Mar 22, 2010 - 03:49pm PT
The right to disagree -- without all the rhetoric and fear mongering -- was something the Founding Fathers would endorse.


agree.

Those dads all went to a bar, had a few beers, and argued about stuff face to face.

I bet they could not have envisioned SuperTopo.

Well the dem's are all proud and happy with this "steaming turd" they just gave birth to.

Give it a few years and lets see how it matures.

I have a aunt, who still is riled up at FDR for "f-ing up our country".

it's good to see most on ST can sort of argue a point with out becoming overly hatefull.

time to go climbing, someplace.
stevep

Boulder climber
Salt Lake, UT
Mar 22, 2010 - 04:03pm PT
Most of you free market capitalist right wingers would agree that economic mobility is a good thing right? That if I have a great idea for a startup, I should be able to run with it.
Unfortunately, I can't. And lots of people these days are tied to their existing jobs as they can't get individual or small-group insurance because of pre-existing conditions.
This bill fixes that. And quite a few other things.
HighDesertDJ

Trad climber
Arid-zona
Mar 22, 2010 - 04:10pm PT
"I have a aunt, who still is riled up at FDR for "f-ing up our country"."
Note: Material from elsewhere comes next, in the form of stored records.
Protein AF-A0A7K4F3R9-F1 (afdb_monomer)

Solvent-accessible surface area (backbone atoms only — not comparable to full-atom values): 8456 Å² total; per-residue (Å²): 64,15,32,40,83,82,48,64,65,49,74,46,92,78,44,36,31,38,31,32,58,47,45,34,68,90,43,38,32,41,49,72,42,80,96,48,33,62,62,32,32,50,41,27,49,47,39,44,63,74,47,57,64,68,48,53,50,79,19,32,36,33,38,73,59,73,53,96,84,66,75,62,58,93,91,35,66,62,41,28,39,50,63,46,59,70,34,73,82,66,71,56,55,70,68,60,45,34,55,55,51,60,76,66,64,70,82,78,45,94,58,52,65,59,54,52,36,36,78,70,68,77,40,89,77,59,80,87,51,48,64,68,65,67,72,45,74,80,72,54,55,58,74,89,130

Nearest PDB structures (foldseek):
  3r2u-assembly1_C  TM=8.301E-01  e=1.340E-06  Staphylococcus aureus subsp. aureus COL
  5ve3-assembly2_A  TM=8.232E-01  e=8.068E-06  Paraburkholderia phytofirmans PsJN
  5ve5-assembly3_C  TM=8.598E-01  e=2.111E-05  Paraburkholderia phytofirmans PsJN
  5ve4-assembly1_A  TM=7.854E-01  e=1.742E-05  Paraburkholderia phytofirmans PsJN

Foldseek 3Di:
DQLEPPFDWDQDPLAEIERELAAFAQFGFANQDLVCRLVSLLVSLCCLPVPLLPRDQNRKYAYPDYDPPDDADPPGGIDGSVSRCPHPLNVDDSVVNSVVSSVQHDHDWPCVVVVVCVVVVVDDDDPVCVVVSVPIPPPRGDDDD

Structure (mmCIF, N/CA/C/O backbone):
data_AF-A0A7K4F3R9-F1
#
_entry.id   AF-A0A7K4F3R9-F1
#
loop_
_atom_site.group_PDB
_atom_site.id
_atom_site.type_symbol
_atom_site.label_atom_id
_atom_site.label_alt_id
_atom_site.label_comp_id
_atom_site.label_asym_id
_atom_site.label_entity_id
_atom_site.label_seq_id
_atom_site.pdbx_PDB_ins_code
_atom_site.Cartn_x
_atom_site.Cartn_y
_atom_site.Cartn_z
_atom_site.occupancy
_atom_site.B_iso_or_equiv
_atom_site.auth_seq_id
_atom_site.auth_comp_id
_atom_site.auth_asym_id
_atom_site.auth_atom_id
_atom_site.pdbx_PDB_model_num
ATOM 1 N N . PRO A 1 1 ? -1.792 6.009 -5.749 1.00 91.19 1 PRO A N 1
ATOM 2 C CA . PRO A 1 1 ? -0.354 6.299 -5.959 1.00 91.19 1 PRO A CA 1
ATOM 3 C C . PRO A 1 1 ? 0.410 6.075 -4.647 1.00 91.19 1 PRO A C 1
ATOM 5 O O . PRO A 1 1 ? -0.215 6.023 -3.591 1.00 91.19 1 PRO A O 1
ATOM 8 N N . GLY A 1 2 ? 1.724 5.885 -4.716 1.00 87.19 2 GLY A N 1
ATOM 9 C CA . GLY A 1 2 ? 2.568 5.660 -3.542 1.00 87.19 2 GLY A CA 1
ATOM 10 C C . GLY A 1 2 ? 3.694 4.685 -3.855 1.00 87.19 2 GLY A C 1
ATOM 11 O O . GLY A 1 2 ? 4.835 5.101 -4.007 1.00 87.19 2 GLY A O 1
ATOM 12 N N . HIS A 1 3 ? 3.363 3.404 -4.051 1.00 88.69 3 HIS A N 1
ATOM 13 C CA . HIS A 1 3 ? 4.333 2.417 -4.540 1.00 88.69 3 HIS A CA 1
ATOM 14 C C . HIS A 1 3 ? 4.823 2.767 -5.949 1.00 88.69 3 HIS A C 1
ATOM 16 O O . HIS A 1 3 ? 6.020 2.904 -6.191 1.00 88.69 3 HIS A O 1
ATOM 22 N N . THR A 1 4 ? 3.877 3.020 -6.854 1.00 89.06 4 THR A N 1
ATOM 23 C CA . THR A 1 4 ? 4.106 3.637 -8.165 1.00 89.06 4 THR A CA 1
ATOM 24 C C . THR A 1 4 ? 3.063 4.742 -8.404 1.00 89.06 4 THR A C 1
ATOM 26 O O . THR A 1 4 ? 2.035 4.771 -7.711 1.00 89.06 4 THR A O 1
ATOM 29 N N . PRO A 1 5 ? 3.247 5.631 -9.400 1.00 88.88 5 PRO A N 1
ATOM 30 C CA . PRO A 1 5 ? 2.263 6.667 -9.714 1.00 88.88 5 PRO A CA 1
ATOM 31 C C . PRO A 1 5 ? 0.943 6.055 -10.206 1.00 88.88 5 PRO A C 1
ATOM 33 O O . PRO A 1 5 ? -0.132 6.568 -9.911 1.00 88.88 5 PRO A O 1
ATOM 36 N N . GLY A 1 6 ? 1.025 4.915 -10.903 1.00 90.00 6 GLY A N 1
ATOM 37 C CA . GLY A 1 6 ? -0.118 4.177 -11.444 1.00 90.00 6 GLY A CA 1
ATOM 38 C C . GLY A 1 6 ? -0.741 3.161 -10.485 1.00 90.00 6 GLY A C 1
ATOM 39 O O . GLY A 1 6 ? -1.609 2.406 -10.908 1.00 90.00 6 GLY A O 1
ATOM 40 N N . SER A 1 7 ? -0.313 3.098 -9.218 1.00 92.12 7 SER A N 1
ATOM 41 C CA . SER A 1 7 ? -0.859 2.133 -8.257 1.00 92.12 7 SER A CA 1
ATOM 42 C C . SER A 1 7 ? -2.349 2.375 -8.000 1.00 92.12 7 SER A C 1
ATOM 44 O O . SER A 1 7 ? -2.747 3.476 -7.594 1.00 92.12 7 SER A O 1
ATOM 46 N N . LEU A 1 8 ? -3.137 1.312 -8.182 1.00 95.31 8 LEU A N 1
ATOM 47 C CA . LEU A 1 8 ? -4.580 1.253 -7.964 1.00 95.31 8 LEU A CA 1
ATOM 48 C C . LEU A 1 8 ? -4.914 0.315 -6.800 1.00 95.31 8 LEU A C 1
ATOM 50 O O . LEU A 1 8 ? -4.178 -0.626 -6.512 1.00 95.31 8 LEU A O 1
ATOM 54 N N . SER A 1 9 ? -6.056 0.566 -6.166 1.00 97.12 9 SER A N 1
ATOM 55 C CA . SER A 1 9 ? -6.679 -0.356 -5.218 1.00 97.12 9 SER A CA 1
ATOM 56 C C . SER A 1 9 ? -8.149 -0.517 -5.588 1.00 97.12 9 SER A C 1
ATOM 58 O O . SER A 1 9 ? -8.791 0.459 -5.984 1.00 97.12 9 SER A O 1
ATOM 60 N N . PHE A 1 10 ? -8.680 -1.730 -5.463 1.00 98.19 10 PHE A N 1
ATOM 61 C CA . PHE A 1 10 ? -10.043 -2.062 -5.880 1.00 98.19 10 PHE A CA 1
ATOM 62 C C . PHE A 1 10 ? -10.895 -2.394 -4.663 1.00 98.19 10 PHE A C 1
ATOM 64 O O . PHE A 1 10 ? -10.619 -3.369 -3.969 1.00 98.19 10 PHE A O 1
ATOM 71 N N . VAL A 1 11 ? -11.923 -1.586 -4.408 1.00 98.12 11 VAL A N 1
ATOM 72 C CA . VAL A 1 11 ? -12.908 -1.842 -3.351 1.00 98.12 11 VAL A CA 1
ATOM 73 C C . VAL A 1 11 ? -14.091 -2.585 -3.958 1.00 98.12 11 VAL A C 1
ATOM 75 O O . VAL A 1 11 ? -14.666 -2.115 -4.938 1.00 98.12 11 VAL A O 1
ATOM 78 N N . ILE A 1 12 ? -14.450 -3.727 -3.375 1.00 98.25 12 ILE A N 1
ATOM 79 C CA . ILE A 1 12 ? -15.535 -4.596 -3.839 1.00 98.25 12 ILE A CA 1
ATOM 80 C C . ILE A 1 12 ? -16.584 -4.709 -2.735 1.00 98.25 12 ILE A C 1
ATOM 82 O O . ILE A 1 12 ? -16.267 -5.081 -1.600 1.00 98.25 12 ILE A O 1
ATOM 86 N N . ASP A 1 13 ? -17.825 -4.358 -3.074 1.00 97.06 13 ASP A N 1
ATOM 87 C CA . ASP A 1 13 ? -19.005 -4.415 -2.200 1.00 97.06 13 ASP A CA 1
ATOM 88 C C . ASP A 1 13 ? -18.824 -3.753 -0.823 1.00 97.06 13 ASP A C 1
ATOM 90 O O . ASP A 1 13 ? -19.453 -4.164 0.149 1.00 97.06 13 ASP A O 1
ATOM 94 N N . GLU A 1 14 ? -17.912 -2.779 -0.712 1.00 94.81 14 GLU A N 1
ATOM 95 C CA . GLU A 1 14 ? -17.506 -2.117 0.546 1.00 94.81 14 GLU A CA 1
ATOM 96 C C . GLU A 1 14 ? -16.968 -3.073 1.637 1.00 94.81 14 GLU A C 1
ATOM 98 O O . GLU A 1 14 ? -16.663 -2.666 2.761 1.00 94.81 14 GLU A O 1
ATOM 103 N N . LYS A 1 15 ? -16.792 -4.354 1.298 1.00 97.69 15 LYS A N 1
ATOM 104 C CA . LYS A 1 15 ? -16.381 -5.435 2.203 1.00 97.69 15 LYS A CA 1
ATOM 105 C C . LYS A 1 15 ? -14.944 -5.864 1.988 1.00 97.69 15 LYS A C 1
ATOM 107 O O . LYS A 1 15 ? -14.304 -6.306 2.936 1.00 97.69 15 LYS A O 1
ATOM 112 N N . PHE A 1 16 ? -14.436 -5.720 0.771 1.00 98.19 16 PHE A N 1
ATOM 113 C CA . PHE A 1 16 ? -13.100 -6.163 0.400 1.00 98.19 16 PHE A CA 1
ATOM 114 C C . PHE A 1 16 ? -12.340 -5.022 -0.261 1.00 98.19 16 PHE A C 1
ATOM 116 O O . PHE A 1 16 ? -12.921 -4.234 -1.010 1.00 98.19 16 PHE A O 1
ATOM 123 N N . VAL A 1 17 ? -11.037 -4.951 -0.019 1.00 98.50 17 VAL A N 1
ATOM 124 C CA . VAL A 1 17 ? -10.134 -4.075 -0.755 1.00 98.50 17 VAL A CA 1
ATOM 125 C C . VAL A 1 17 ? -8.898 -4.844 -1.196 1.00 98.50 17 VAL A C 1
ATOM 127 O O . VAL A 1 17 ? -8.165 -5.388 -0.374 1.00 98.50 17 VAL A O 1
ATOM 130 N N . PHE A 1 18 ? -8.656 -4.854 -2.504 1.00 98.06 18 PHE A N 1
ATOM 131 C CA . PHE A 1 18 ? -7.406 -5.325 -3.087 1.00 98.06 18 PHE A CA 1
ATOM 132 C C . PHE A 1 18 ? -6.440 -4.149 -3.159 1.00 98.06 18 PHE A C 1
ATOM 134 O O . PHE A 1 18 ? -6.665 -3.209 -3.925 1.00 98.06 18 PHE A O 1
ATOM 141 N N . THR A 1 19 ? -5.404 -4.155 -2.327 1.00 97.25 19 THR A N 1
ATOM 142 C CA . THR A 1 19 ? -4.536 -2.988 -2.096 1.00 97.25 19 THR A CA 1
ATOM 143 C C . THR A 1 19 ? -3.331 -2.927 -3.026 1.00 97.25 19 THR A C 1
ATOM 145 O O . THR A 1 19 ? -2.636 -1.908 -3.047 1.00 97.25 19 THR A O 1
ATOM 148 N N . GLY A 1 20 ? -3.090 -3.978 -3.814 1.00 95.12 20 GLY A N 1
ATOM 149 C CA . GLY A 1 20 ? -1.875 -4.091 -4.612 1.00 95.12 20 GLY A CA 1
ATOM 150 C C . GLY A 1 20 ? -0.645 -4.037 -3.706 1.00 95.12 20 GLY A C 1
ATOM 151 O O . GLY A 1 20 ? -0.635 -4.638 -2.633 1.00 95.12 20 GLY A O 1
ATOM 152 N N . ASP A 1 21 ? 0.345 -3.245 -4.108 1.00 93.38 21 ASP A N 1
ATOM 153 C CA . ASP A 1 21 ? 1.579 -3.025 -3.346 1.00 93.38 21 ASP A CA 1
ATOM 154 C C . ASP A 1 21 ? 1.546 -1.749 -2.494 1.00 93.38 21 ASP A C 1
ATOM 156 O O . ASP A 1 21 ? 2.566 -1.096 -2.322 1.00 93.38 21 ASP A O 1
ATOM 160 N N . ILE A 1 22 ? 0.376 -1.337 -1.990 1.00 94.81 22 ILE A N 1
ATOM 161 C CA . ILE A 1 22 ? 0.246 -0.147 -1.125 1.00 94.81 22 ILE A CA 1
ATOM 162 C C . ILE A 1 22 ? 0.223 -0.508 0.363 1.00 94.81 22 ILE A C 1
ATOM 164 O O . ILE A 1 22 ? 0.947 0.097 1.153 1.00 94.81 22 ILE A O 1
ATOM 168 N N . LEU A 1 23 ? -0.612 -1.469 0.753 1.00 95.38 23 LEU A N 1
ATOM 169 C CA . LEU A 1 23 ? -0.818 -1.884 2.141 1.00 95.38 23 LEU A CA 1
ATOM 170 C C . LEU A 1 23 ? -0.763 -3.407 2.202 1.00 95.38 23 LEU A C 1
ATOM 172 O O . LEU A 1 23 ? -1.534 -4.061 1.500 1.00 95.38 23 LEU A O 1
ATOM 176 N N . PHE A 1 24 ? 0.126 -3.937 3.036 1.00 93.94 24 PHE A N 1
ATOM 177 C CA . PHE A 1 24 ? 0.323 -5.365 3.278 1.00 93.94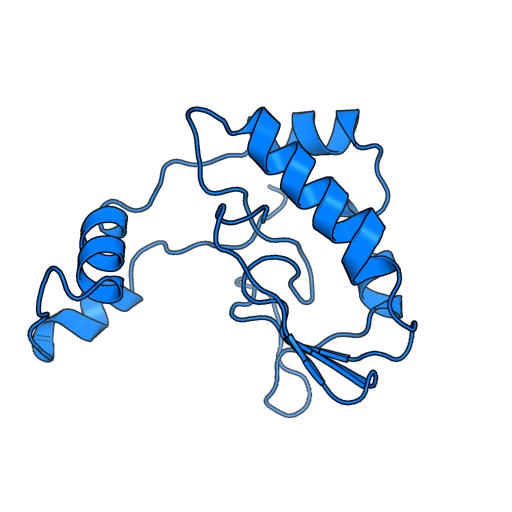 24 PHE A CA 1
ATOM 178 C C . PHE A 1 24 ? -0.296 -5.780 4.620 1.00 93.94 24 PHE A C 1
ATOM 180 O O . PHE A 1 24 ? -0.825 -4.943 5.354 1.00 93.94 24 PHE A O 1
ATOM 187 N N . VAL A 1 25 ? -0.267 -7.079 4.934 1.00 92.50 25 VAL A N 1
ATOM 188 C CA . VAL A 1 25 ? -0.843 -7.606 6.185 1.00 92.50 25 VAL A CA 1
ATOM 189 C C . VAL A 1 25 ? -0.084 -7.066 7.403 1.00 92.50 25 VAL A C 1
ATOM 191 O O . VAL A 1 25 ? -0.702 -6.601 8.359 1.00 92.50 25 VAL A O 1
ATOM 194 N N . GLU A 1 26 ? 1.244 -7.066 7.328 1.00 90.06 26 GLU A N 1
ATOM 195 C CA . GLU A 1 26 ? 2.168 -6.700 8.405 1.00 90.06 26 GLU A CA 1
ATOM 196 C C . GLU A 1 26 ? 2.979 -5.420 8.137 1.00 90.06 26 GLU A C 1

So is my grandmother. On the other hand she says it's the best country in the world. I always find it humorous that she will rail against many of the things that have helped make this country great while still insisting on it's greatness.
squishy

Mountain climber
sacramento
Mar 22, 2010 - 04:14pm PT
These people really have it figured out...

http://www.youtube.com/watch?v=pilG7PCV448&feature=topvideos
guyman

Trad climber
Moorpark, CA.
Mar 22, 2010 - 04:18pm PT
So is my grandmother. On the other hand she says it's the best country in the world. I always find it humorous that she will rail against many of the things that have helped make this country great while still insisting on it's greatness.

It's the best country, imho.

but it could be better 4 sure.

your granny sounds very wise, just like my Aunt, it's the sort of "been there done that" wisdom I now listen to very carefully from "Old Folks" .....

rottingjohnny

Sport climber
mammoth lakes ca
Mar 22, 2010 - 05:26pm PT
I have an uncle in his late 70's who would punch anybody in the nose that said FDR screwed up the country...FDR's programs kick-started a dead economy...My uncle was given a job created by FDR....Electricity was brought to rural American farms by FDR's programs...My uncle's brother in law was given a job....there were a lot of people starving that FDR helped bail out....I'll tell you where this FDR is a communist rumor started...Rush Limbaugh...F*#k you republican idiots and your destructive lies....! quit being parrots and try coming up with some original material for once...rj
Fat Dad

Trad climber
Los Angeles, CA
Mar 22, 2010 - 05:44pm PT
Hey, the richest 1% already pay 40% of personal taxes. Another 2.5% (BTW, it's more than that) is no big deal.

No they don't. That's what the law provides, but that's not what they pay. Let me provide a single example: the McCourts, who own the Dodgers, made $104 million as a couple over the past five years. Amount of income tax paid: $0.
jstan

climber
Mar 22, 2010 - 05:45pm PT
I don't know how old your grandmother is but there may be a confounding effect here. In the 30's and prior to the thirties the country was entirely different. A huge change associated with population and having mothing to do with the government took place. In the early 1900's the great majority ran thirty head of milk cows (or some such commodity) to finance the few things they could not grow or make for themselves. You butchered twice a year, when it was cool and not infrequently neighbors helped each other.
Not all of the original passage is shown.